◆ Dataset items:
● ● ● ● ● ● ●
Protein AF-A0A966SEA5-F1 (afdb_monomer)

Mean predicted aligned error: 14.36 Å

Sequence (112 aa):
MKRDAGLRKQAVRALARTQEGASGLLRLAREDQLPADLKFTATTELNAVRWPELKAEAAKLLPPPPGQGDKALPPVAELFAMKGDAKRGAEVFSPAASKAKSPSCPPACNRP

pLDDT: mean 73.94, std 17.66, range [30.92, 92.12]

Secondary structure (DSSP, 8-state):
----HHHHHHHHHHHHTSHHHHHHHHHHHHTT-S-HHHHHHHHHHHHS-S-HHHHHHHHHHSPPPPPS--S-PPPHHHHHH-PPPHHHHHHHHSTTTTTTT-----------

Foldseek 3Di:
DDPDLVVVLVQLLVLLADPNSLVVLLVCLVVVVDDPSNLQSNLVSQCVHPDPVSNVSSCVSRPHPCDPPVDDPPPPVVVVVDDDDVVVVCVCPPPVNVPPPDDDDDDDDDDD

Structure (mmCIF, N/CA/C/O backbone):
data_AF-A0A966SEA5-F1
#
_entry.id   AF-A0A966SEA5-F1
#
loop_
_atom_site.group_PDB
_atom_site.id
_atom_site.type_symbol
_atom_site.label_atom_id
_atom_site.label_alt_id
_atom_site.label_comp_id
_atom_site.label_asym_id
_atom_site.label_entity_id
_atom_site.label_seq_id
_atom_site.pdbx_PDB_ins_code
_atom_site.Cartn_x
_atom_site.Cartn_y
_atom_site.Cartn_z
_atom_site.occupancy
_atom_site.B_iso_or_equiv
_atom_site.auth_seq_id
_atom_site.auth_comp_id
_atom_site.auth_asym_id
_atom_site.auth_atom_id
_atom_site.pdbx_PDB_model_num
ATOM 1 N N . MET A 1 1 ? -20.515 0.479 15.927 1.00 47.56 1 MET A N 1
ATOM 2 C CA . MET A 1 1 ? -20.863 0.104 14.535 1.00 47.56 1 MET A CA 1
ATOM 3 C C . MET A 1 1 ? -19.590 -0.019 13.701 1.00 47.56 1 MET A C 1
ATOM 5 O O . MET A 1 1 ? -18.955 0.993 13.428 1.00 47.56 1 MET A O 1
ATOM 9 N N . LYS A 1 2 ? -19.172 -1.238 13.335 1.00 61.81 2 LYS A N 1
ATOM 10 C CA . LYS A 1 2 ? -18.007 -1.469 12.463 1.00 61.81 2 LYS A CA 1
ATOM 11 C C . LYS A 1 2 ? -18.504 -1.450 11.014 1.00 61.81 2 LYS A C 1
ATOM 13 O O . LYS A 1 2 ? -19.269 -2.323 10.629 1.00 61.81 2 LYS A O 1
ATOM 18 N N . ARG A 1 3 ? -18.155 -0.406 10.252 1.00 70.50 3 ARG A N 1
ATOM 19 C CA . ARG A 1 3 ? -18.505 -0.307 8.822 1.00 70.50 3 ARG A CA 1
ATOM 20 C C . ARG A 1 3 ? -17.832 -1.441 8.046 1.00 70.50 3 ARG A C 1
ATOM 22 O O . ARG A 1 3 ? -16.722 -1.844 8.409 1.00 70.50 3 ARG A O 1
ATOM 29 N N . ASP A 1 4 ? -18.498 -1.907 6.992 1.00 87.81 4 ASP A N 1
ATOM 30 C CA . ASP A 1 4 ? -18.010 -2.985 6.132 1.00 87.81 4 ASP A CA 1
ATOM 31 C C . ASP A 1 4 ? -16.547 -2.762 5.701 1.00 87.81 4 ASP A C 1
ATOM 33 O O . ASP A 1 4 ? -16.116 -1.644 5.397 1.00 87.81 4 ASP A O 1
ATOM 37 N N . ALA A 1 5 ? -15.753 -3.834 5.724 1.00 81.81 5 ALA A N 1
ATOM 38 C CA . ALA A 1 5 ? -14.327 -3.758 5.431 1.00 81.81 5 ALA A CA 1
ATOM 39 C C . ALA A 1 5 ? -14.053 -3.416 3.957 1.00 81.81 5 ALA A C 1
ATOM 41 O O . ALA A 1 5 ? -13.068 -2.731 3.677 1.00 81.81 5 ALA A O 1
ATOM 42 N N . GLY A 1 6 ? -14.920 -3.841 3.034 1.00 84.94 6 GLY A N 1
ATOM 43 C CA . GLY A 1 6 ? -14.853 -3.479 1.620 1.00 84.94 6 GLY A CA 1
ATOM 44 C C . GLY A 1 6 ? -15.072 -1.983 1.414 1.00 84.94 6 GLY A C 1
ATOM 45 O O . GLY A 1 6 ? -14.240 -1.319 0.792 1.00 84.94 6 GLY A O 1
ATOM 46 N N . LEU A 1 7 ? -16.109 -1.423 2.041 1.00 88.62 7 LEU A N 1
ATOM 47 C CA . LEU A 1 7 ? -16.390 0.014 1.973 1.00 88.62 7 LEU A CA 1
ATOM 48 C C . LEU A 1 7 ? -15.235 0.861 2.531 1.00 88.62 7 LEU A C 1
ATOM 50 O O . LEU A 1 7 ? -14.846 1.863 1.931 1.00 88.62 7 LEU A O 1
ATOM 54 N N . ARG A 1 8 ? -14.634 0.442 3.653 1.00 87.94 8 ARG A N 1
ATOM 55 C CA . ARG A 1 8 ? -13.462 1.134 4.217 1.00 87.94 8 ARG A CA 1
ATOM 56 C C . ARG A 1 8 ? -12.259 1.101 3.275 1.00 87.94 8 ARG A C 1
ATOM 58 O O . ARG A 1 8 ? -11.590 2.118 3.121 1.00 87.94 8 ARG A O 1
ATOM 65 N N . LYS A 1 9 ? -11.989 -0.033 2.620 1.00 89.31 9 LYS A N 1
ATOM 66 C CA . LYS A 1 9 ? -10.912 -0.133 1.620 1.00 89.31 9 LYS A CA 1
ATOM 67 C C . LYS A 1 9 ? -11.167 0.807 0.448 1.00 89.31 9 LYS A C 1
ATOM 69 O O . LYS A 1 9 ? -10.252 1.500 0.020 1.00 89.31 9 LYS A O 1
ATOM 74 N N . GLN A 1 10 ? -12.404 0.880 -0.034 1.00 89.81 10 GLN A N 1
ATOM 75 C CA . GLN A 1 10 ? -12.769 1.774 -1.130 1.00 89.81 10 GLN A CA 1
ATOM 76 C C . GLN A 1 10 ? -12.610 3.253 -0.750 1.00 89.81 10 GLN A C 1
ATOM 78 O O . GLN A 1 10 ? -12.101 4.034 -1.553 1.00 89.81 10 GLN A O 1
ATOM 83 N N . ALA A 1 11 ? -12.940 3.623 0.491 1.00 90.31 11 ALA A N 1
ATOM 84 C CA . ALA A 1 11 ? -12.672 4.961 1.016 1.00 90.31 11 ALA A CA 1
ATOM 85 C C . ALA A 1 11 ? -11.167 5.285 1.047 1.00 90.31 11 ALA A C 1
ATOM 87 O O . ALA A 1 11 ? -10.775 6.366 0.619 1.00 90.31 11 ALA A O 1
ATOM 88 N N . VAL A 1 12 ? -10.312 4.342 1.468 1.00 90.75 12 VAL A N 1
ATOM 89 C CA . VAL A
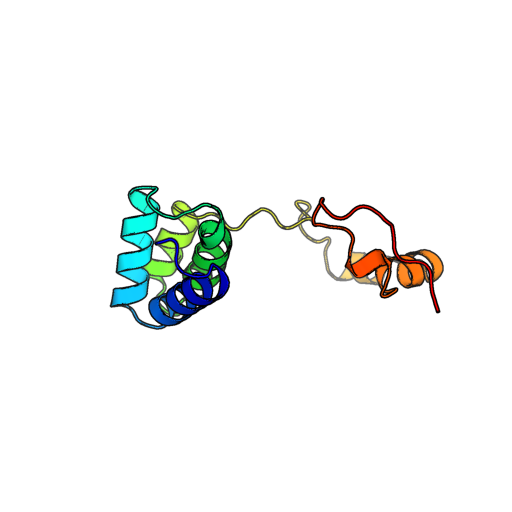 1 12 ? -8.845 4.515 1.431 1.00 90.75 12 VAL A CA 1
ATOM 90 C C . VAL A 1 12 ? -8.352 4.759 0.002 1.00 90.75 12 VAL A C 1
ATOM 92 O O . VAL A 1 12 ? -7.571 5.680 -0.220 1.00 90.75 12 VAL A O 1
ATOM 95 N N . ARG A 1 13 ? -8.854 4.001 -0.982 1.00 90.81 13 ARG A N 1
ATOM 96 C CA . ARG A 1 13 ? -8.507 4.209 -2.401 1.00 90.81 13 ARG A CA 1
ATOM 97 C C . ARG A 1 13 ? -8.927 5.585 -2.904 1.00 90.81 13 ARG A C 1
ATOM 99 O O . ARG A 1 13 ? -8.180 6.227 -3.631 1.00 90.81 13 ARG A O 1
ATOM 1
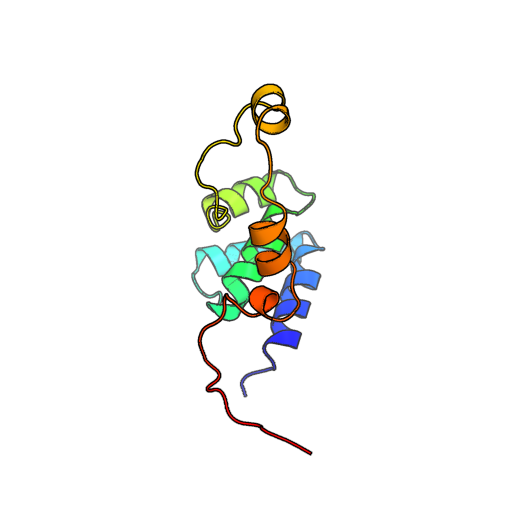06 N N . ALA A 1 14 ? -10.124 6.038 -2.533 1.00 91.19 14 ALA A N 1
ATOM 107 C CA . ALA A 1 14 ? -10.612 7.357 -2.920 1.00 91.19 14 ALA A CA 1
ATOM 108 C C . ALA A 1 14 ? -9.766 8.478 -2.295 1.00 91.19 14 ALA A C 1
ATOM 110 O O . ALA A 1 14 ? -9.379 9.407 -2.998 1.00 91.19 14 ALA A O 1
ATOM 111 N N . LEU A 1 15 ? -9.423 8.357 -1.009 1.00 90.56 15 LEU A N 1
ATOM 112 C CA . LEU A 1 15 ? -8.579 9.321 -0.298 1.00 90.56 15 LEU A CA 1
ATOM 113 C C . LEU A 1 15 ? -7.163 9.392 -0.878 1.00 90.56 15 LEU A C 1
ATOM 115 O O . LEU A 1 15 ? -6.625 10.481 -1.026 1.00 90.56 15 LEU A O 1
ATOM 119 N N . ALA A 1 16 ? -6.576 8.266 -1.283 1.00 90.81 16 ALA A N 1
● ● ● ● ● ● ●
◆ About this task: Once you find the line with "ATOM 50 O O" above, print it and every line after it up to and including the line with "ATOM 74 N N", exactly as written and nothing else.

◆ Response area:
ATOM 50 O O . LEU A 1 7 ? -14.846 1.863 1.931 1.00 88.62 7 LEU A O 1
ATOM 54 N N . ARG A 1 8 ? -14.634 0.442 3.653 1.00 87.94 8 ARG A N 1
ATOM 55 C CA . ARG A 1 8 ? -13.462 1.134 4.217 1.00 87.94 8 ARG A CA 1
ATOM 56 C C . ARG A 1 8 ? -12.259 1.101 3.275 1.00 87.94 8 ARG A C 1
ATOM 58 O O . ARG A 1 8 ? -11.590 2.118 3.121 1.00 87.94 8 ARG A O 1
ATOM 65 N N . LYS A 1 9 ? -11.989 -0.033 2.620 1.00 89.31 9 LYS A N 1
ATOM 66 C CA . LYS A 1 9 ? -10.912 -0.133 1.620 1.00 89.31 9 LYS A CA 1
ATOM 67 C C . LYS A 1 9 ? -11.167 0.807 0.448 1.00 89.31 9 LYS A C 1
ATOM 69 O O . LYS A 1 9 ? -10.252 1.500 0.020 1.00 89.31 9 LYS A O 1
ATOM 74 N N . GLN A 1 10 ? -12.404 0.880 -0.034 1.00 89.81 10 GLN A N 1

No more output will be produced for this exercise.